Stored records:

- - - - -

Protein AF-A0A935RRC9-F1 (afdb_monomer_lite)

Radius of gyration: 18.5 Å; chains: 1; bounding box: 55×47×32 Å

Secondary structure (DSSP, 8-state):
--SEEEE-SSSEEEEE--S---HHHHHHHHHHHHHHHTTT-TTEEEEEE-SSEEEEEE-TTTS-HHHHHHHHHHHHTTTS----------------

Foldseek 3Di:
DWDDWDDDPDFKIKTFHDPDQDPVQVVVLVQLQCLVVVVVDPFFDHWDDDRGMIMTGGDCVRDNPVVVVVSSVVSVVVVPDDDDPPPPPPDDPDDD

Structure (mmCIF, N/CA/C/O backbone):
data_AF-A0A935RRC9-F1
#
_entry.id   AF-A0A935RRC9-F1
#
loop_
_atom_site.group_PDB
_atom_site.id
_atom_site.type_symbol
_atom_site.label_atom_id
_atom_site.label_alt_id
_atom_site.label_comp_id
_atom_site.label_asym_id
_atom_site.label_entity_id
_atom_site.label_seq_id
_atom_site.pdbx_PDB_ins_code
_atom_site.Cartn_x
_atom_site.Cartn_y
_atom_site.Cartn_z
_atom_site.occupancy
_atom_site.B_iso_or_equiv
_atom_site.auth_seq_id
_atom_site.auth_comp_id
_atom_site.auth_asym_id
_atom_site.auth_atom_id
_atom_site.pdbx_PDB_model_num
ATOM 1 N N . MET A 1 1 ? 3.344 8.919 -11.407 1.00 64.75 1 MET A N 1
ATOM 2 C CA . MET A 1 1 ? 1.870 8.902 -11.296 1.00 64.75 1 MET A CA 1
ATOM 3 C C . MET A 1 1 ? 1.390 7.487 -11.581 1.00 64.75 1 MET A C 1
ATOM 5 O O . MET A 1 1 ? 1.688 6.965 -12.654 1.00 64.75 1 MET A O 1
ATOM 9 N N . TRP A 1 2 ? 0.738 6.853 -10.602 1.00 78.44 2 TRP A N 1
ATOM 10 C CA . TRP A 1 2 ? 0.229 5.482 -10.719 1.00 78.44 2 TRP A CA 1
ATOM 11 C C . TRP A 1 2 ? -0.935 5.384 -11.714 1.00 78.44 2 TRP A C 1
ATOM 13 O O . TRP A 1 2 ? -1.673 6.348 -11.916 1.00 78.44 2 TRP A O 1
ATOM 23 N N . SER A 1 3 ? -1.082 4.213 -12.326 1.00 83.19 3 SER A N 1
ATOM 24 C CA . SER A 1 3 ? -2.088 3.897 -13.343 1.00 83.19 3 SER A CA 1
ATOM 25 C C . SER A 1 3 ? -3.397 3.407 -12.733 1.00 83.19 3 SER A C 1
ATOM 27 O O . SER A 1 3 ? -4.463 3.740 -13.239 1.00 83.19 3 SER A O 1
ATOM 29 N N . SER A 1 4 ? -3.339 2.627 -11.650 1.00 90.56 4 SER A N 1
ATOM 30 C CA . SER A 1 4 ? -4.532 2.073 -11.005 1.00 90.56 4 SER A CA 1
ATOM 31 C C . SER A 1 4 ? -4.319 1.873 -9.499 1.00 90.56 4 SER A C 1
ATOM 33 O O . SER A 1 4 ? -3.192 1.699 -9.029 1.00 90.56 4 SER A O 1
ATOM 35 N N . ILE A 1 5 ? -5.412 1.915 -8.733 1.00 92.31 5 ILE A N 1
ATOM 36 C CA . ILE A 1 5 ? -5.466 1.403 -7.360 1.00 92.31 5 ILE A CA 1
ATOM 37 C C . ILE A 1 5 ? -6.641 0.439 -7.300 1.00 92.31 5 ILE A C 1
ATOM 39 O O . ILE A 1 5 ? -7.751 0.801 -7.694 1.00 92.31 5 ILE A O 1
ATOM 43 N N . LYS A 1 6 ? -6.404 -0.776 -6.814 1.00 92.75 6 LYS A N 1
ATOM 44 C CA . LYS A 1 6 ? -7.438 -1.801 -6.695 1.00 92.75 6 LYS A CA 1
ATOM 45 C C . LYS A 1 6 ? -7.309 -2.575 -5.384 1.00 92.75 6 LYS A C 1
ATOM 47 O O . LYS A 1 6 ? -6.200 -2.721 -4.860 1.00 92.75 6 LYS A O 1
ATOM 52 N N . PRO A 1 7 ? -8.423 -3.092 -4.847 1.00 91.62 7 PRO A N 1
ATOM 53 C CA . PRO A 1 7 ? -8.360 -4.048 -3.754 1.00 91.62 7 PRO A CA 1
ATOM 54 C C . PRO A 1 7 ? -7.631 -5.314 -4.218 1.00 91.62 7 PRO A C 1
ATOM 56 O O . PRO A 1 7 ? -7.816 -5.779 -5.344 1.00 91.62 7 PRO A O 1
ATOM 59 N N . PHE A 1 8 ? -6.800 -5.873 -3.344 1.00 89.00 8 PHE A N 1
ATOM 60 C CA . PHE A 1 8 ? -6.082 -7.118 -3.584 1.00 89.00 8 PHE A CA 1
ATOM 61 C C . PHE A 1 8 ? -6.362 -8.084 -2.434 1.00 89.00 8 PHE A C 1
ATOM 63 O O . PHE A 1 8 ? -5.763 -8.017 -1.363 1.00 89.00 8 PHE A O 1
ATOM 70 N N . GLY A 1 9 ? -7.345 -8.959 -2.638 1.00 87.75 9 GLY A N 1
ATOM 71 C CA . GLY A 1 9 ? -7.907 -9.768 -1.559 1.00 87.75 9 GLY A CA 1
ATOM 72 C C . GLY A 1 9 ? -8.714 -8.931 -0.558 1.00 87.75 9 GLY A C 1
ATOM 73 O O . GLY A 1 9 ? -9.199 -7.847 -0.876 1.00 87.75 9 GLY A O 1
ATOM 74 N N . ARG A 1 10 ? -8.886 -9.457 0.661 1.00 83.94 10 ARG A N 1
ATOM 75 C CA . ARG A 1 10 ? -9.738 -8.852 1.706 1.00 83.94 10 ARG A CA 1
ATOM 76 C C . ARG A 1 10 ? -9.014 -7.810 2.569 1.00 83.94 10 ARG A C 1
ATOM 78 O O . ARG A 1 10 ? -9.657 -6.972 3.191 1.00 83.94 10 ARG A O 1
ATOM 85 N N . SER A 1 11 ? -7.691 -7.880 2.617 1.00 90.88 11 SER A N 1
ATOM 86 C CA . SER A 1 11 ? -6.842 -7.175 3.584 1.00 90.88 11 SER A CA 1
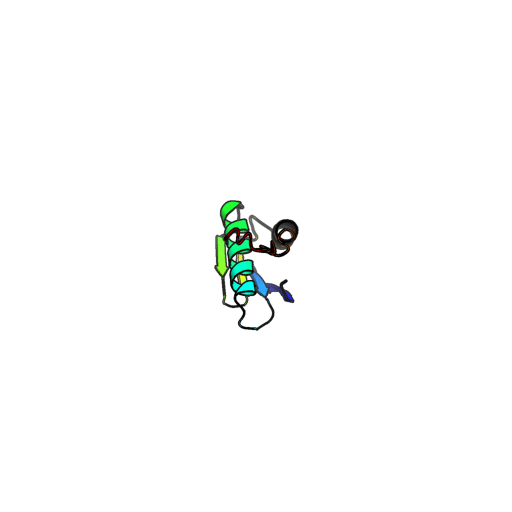ATOM 87 C C . SER A 1 11 ? -5.638 -6.507 2.919 1.00 90.88 11 SER A C 1
ATOM 89 O O . SER A 1 11 ? -4.626 -6.258 3.572 1.00 90.88 11 SER A O 1
ATOM 91 N N . CYS A 1 12 ? -5.704 -6.262 1.606 1.00 91.81 12 CYS A N 1
ATOM 92 C CA . CYS A 1 12 ? -4.609 -5.620 0.888 1.00 91.81 12 CYS A CA 1
ATOM 93 C C . CYS A 1 12 ? -5.104 -4.644 -0.181 1.00 91.81 12 CYS A C 1
ATOM 95 O O . CYS A 1 12 ? -6.183 -4.793 -0.759 1.00 91.81 12 CYS A O 1
ATOM 97 N N . VAL A 1 13 ? -4.278 -3.639 -0.449 1.00 94.06 13 VAL A N 1
ATOM 98 C CA . VAL A 1 13 ? -4.446 -2.674 -1.537 1.00 94.06 13 VAL A CA 1
ATOM 99 C C . VAL A 1 13 ? -3.260 -2.809 -2.469 1.00 94.06 13 VAL A C 1
ATOM 101 O O . VAL A 1 13 ? -2.119 -2.791 -2.012 1.00 94.06 13 VAL A O 1
ATOM 104 N N . LEU A 1 14 ? -3.528 -2.924 -3.767 1.00 93.75 14 LEU A N 1
ATOM 105 C CA . 
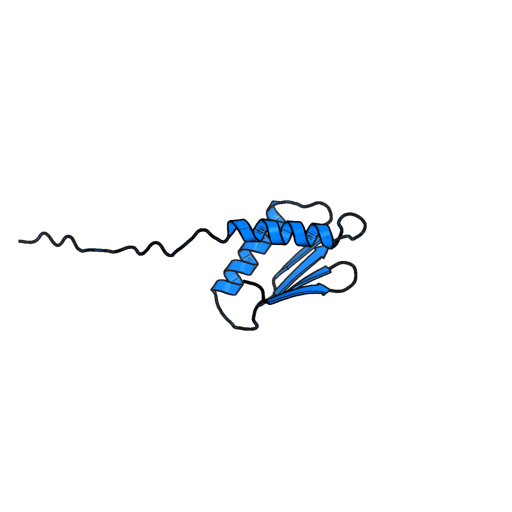LEU A 1 14 ? -2.497 -2.905 -4.791 1.00 93.75 14 LEU A CA 1
ATOM 106 C C . LEU A 1 14 ? -2.559 -1.588 -5.554 1.00 93.75 14 LEU A C 1
ATOM 108 O O . LEU A 1 14 ? -3.595 -1.214 -6.106 1.00 93.75 14 LEU A O 1
ATOM 112 N N . ILE A 1 15 ? -1.425 -0.905 -5.591 1.00 92.12 15 ILE A N 1
ATOM 113 C CA . ILE A 1 15 ? -1.204 0.295 -6.387 1.00 92.12 15 ILE A CA 1
ATOM 114 C C . ILE A 1 15 ? -0.312 -0.117 -7.553 1.00 92.12 15 ILE A C 1
ATOM 116 O O . ILE A 1 15 ? 0.760 -0.680 -7.332 1.00 92.12 15 ILE A O 1
ATOM 120 N N . GLU A 1 16 ? -0.735 0.147 -8.785 1.00 92.38 16 GLU A N 1
ATOM 121 C CA . GLU A 1 16 ? 0.022 -0.207 -9.988 1.00 92.38 16 GLU A CA 1
ATOM 122 C C . GLU A 1 16 ? 0.431 1.047 -10.748 1.00 92.38 16 GLU A C 1
ATOM 124 O O . GLU A 1 16 ? -0.368 1.956 -10.973 1.00 92.38 16 GLU A O 1
ATOM 129 N N . TRP A 1 17 ? 1.679 1.074 -11.193 1.00 90.62 17 TRP A N 1
ATOM 130 C CA . T
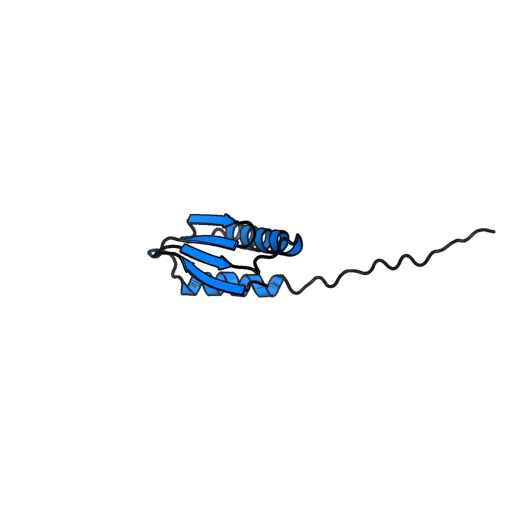RP A 1 17 ? 2.200 2.031 -12.155 1.00 90.62 17 TRP A CA 1
ATOM 131 C C . TRP A 1 17 ? 2.175 1.433 -13.558 1.00 90.62 17 TRP A C 1
ATOM 133 O O . TRP A 1 17 ? 1.955 0.234 -13.755 1.00 90.62 17 TRP A O 1
ATOM 143 N N . HIS A 1 18 ? 2.446 2.286 -14.544 1.00 86.94 18 HIS A N 1
ATOM 144 C CA . HIS A 1 18 ? 2.709 1.841 -15.902 1.00
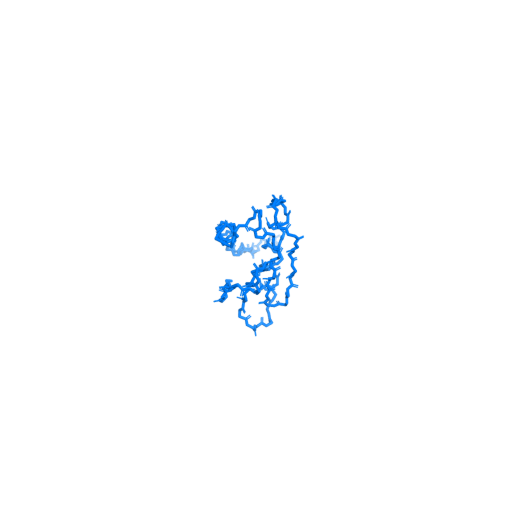 86.94 18 HIS A CA 1
ATOM 145 C C . HIS A 1 18 ? 3.837 0.807 -15.866 1.00 86.94 18 HIS A C 1
ATOM 147 O O . HIS A 1 18 ? 4.848 1.017 -15.194 1.00 86.94 18 HIS A O 1
ATOM 153 N N . GLN A 1 19 ? 3.658 -0.299 -16.587 1.00 83.56 19 GLN A N 1
ATOM 154 C CA . GLN A 1 19 ? 4.603 -1.418 -16.655 1.00 83.56 19 GLN A CA 1
ATOM 155 C C . GLN A 1 19 ? 5.822 -1.064 -17.521 1.00 83.56 19 GLN A C 1
ATOM 157 O O . GLN A 1 19 ? 6.123 -1.714 -18.516 1.00 83.56 19 GLN A O 1
ATOM 162 N N . ILE A 1 20 ? 6.496 0.027 -17.163 1.00 84.81 20 ILE A N 1
ATOM 163 C CA . ILE A 1 20 ? 7.666 0.570 -17.838 1.00 84.81 20 ILE A CA 1
ATOM 164 C C . ILE A 1 20 ? 8.803 0.584 -16.824 1.00 84.81 20 ILE A C 1
ATOM 166 O O . ILE A 1 20 ? 8.665 1.075 -15.704 1.00 84.81 20 ILE A O 1
ATOM 170 N N . ILE A 1 21 ? 9.951 0.054 -17.229 1.00 79.25 21 ILE A N 1
ATOM 171 C CA . ILE A 1 21 ? 11.182 0.088 -16.447 1.00 79.25 21 ILE A CA 1
ATOM 172 C C . ILE A 1 21 ? 11.730 1.517 -16.480 1.00 79.25 21 ILE A C 1
ATOM 174 O O . ILE A 1 21 ? 12.371 1.921 -17.446 1.00 79.25 21 ILE A O 1
ATOM 178 N N . HIS A 1 22 ? 11.466 2.293 -15.428 1.00 84.56 22 HIS A N 1
ATOM 179 C CA . HIS A 1 22 ? 11.984 3.653 -15.308 1.00 84.56 22 HIS A CA 1
ATOM 180 C C . HIS A 1 22 ? 12.340 4.006 -13.860 1.00 84.56 22 HIS A C 1
ATOM 182 O O . HIS A 1 22 ? 11.569 3.764 -12.930 1.00 84.56 22 HIS A O 1
ATOM 188 N N . THR A 1 23 ? 13.500 4.632 -13.658 1.00 83.25 23 THR A N 1
ATOM 189 C CA . THR A 1 23 ? 14.043 4.942 -12.322 1.00 83.25 23 THR A CA 1
ATOM 190 C C . THR A 1 23 ? 13.170 5.911 -11.525 1.00 83.25 23 THR A C 1
ATOM 192 O O . THR A 1 23 ? 13.125 5.832 -10.298 1.00 83.25 23 THR A O 1
ATOM 195 N N . SER A 1 24 ? 12.419 6.789 -12.200 1.00 85.38 24 SER A N 1
ATOM 196 C CA . SER A 1 24 ? 11.472 7.688 -11.527 1.00 85.38 24 SER A CA 1
ATOM 197 C C . SER A 1 24 ? 10.316 6.944 -10.851 1.00 85.38 24 SER A C 1
ATOM 199 O O . SER A 1 24 ? 9.861 7.384 -9.799 1.00 85.38 24 SER A O 1
ATOM 201 N N . ILE A 1 25 ? 9.870 5.811 -11.411 1.00 86.75 25 ILE A N 1
ATOM 202 C CA . ILE A 1 25 ? 8.785 4.998 -10.842 1.00 86.75 25 ILE A CA 1
ATOM 203 C C . ILE A 1 25 ? 9.266 4.345 -9.548 1.00 86.75 25 ILE A C 1
ATOM 205 O O . ILE A 1 25 ? 8.604 4.454 -8.519 1.00 86.75 25 ILE A O 1
ATOM 209 N N . LEU A 1 26 ? 10.462 3.752 -9.562 1.00 86.62 26 LEU A N 1
ATOM 210 C CA . LEU A 1 26 ? 11.056 3.145 -8.370 1.00 86.62 26 LEU A CA 1
ATOM 211 C C . LEU A 1 26 ? 11.270 4.172 -7.244 1.00 86.62 26 LEU A C 1
ATOM 213 O O . LEU A 1 26 ? 11.030 3.874 -6.070 1.00 86.62 26 LEU A O 1
ATOM 217 N N . ALA A 1 27 ? 11.691 5.392 -7.598 1.00 86.81 27 ALA A N 1
ATOM 218 C CA . ALA A 1 27 ? 11.840 6.490 -6.647 1.00 86.81 27 ALA A CA 1
ATOM 219 C C . ALA A 1 27 ? 10.490 6.915 -6.038 1.00 86.81 27 ALA A C 1
ATOM 221 O O . ALA A 1 27 ? 10.409 7.128 -4.828 1.00 86.81 27 ALA A O 1
ATOM 222 N N . GLU A 1 28 ? 9.427 6.990 -6.846 1.00 88.00 28 GLU A N 1
ATOM 223 C CA . GLU A 1 28 ? 8.066 7.308 -6.391 1.00 88.00 28 GLU A CA 1
ATOM 224 C C . GLU A 1 28 ? 7.522 6.222 -5.449 1.00 88.00 28 GLU A C 1
ATOM 226 O O . GLU A 1 28 ? 7.067 6.539 -4.349 1.00 88.00 28 GLU A O 1
ATOM 231 N N . ILE A 1 29 ? 7.651 4.945 -5.827 1.00 89.94 29 ILE A N 1
ATOM 232 C CA . ILE A 1 29 ? 7.260 3.792 -5.000 1.00 89.94 29 ILE A CA 1
ATOM 233 C C . ILE A 1 29 ? 7.988 3.836 -3.651 1.00 89.94 29 ILE A C 1
ATOM 235 O O . ILE A 1 29 ? 7.363 3.720 -2.594 1.00 89.94 29 ILE A O 1
ATOM 239 N N . SER A 1 30 ? 9.302 4.073 -3.672 1.00 89.06 30 SER A N 1
ATOM 240 C CA . SER A 1 30 ? 10.124 4.156 -2.461 1.00 89.06 30 SER A CA 1
ATOM 241 C C . SER A 1 30 ? 9.733 5.334 -1.564 1.00 89.06 30 SER A C 1
ATOM 243 O O . SER A 1 30 ? 9.723 5.201 -0.339 1.00 89.06 30 SER A O 1
ATOM 245 N N . ALA A 1 31 ? 9.400 6.487 -2.150 1.00 88.75 31 ALA A N 1
ATOM 246 C CA . ALA A 1 31 ? 8.963 7.664 -1.405 1.00 88.75 31 ALA A CA 1
ATOM 247 C C . ALA A 1 31 ? 7.605 7.435 -0.727 1.00 88.75 31 ALA A C 1
ATOM 249 O O . ALA A 1 31 ? 7.444 7.771 0.447 1.00 88.75 31 ALA A O 1
ATOM 250 N N . ILE A 1 32 ? 6.652 6.821 -1.435 1.00 88.62 32 ILE A N 1
ATOM 251 C CA . ILE A 1 32 ? 5.333 6.487 -0.883 1.00 88.62 32 ILE A CA 1
ATOM 252 C C . ILE A 1 32 ? 5.472 5.455 0.232 1.00 88.62 32 ILE A C 1
ATOM 254 O O . ILE A 1 32 ? 4.927 5.670 1.312 1.00 88.62 32 ILE A O 1
ATOM 258 N N . ARG A 1 33 ? 6.254 4.389 0.015 1.00 91.56 33 ARG A N 1
ATOM 259 C CA . ARG A 1 33 ? 6.545 3.375 1.036 1.00 91.56 33 ARG A CA 1
ATOM 260 C C . ARG A 1 33 ? 7.053 4.020 2.325 1.00 91.56 33 ARG A C 1
ATOM 262 O O . ARG A 1 33 ? 6.424 3.869 3.368 1.00 91.56 33 ARG A O 1
ATOM 269 N N . LYS A 1 34 ? 8.127 4.814 2.238 1.00 89.69 34 LYS A N 1
ATOM 270 C CA . LYS A 1 34 ? 8.688 5.530 3.396 1.00 89.69 34 LYS A CA 1
ATOM 271 C C . LYS A 1 34 ? 7.669 6.472 4.035 1.00 89.69 34 LYS A C 1
ATOM 273
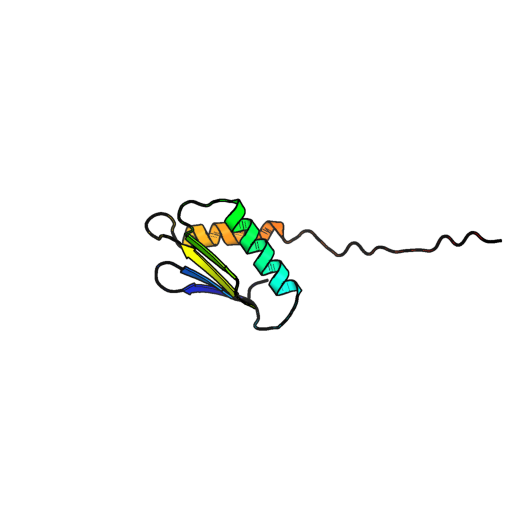 O O . LYS A 1 34 ? 7.626 6.604 5.254 1.00 89.69 34 LYS A O 1
ATOM 278 N N . GLY A 1 35 ? 6.841 7.131 3.227 1.00 88.38 35 GLY A N 1
ATOM 279 C CA . GLY A 1 35 ? 5.776 8.012 3.702 1.00 88.38 35 GLY A CA 1
ATOM 280 C C . GLY A 1 35 ? 4.679 7.288 4.488 1.00 88.38 35 GLY A C 1
ATOM 281 O O . GLY A 1 35 ? 4.116 7.876 5.406 1.00 88.38 35 GLY A O 1
ATOM 282 N N . ILE A 1 36 ? 4.382 6.033 4.153 1.00 88.12 36 ILE A N 1
ATOM 283 C CA . ILE A 1 36 ? 3.418 5.200 4.882 1.00 88.12 36 ILE A CA 1
ATOM 284 C C . ILE A 1 36 ? 4.065 4.619 6.146 1.00 88.12 36 ILE A C 1
ATOM 286 O O . ILE A 1 36 ? 3.506 4.762 7.231 1.00 88.12 36 ILE A O 1
ATOM 290 N N . GLU A 1 37 ? 5.263 4.039 6.027 1.00 87.81 37 GLU A N 1
ATOM 291 C CA . GLU A 1 37 ? 6.003 3.442 7.151 1.00 87.81 37 GLU A CA 1
ATOM 292 C C . GLU A 1 37 ? 6.310 4.476 8.248 1.00 87.81 37 GLU A C 1
ATOM 294 O O . GLU A 1 37 ? 6.112 4.212 9.432 1.00 87.81 37 GLU A O 1
ATOM 299 N N . SER A 1 38 ? 6.714 5.694 7.868 1.00 87.81 38 SER A N 1
ATOM 300 C CA . SER A 1 38 ? 7.015 6.777 8.821 1.00 87.81 38 SER A CA 1
ATOM 301 C C . SER A 1 38 ? 5.800 7.293 9.593 1.00 87.81 38 SER A C 1
ATOM 303 O O . SER A 1 38 ? 5.966 7.847 10.676 1.00 87.81 38 SER A O 1
ATOM 305 N N . LYS A 1 39 ? 4.581 7.115 9.070 1.00 86.31 39 LYS A N 1
ATOM 306 C CA . LYS A 1 39 ? 3.348 7.513 9.764 1.00 86.31 39 LYS A CA 1
ATOM 307 C C . LYS A 1 39 ? 2.916 6.504 10.832 1.00 86.31 39 LYS A C 1
ATOM 309 O O . LYS A 1 39 ? 2.005 6.827 11.585 1.00 86.31 39 LYS A O 1
ATOM 314 N N . GLN A 1 40 ? 3.526 5.310 10.871 1.00 84.25 40 GLN A N 1
ATOM 315 C CA . GLN A 1 40 ? 3.208 4.220 11.808 1.00 84.25 40 GLN A CA 1
ATOM 316 C C . GLN A 1 40 ? 1.698 4.039 12.024 1.00 84.25 40 GLN A C 1
ATOM 318 O O . GLN A 1 40 ? 1.187 4.020 13.144 1.00 84.25 40 GLN A O 1
ATOM 323 N N . ILE A 1 41 ? 0.960 3.965 10.917 1.00 87.31 41 ILE A N 1
ATOM 324 C CA . ILE A 1 41 ? -0.500 3.963 10.943 1.00 87.31 41 ILE A CA 1
ATOM 325 C C . ILE A 1 41 ? -0.976 2.640 11.532 1.00 87.31 41 ILE A C 1
ATOM 327 O O . ILE A 1 41 ? -0.696 1.565 10.997 1.00 87.31 41 ILE A O 1
ATOM 331 N N . LYS A 1 42 ? -1.722 2.723 12.633 1.00 89.62 42 LYS A N 1
ATOM 332 C CA . LYS A 1 42 ? -2.273 1.551 13.307 1.00 89.62 42 LYS A CA 1
ATOM 333 C C . LYS A 1 42 ? -3.170 0.772 12.340 1.00 89.62 42 LYS A C 1
ATOM 335 O O . LYS A 1 42 ? -4.081 1.338 11.744 1.00 89.62 42 LYS A O 1
ATOM 340 N N . GLY A 1 43 ? -2.903 -0.524 12.193 1.00 90.62 43 GLY A N 1
ATOM 341 C CA . GLY A 1 43 ? -3.639 -1.403 11.284 1.00 90.62 43 GLY A CA 1
ATOM 342 C C . GLY A 1 43 ? -2.970 -1.626 9.929 1.00 90.62 43 GLY A C 1
ATOM 343 O O . GLY A 1 43 ? -3.386 -2.542 9.232 1.00 90.62 43 GLY A O 1
ATOM 344 N N . ILE A 1 44 ? -1.923 -0.879 9.561 1.00 91.94 44 ILE A N 1
ATOM 345 C CA . ILE A 1 44 ? -1.055 -1.275 8.442 1.00 91.94 44 ILE A CA 1
ATOM 346 C C . ILE A 1 44 ? -0.092 -2.348 8.949 1.00 91.94 44 ILE A C 1
ATOM 348 O O . ILE A 1 44 ? 0.598 -2.145 9.945 1.00 91.94 44 ILE A O 1
ATOM 352 N N . VAL A 1 45 ? -0.090 -3.498 8.280 1.00 92.06 45 VAL A N 1
ATOM 353 C CA . VAL A 1 45 ? 0.723 -4.664 8.649 1.00 92.06 45 VAL A CA 1
ATOM 354 C C . VAL A 1 45 ? 2.077 -4.596 7.963 1.00 92.06 45 VAL A C 1
ATOM 356 O O . VAL A 1 45 ? 3.102 -4.736 8.619 1.00 92.06 45 VAL A O 1
ATOM 359 N N . ASP A 1 46 ? 2.071 -4.376 6.649 1.00 91.12 46 ASP A N 1
ATOM 360 C CA . ASP A 1 46 ? 3.288 -4.329 5.848 1.00 91.12 46 ASP A CA 1
ATOM 361 C C . ASP A 1 46 ? 3.063 -3.545 4.550 1.00 91.12 46 ASP A C 1
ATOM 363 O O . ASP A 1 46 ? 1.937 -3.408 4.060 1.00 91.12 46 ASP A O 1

- - - - -

**EXERCISE INSTRUCTIONS**
Copy exactly the stretch of data above from the line with "ATOM 340 N N" through the line with "ATOM 343 O O", and omit all other lines.

**WRITTEN RESPONSE**
ATOM 340 N N . GLY A 1 43 ? -2.903 -0.524 12.193 1.00 90.62 43 GLY A N 1
ATOM 341 C CA . GLY A 1 43 ? -3.639 -1.403 11.284 1.00 90.62 43 GLY A CA 1
ATOM 342 C C . GLY A 1 43 ? -2.970 -1.626 9.929 1.00 90.62 43 GLY A C 1
ATOM 343 O O . GLY A 1 43 ? -3.386 -2.542 9.232 1.00 90.62 43 GLY A O 1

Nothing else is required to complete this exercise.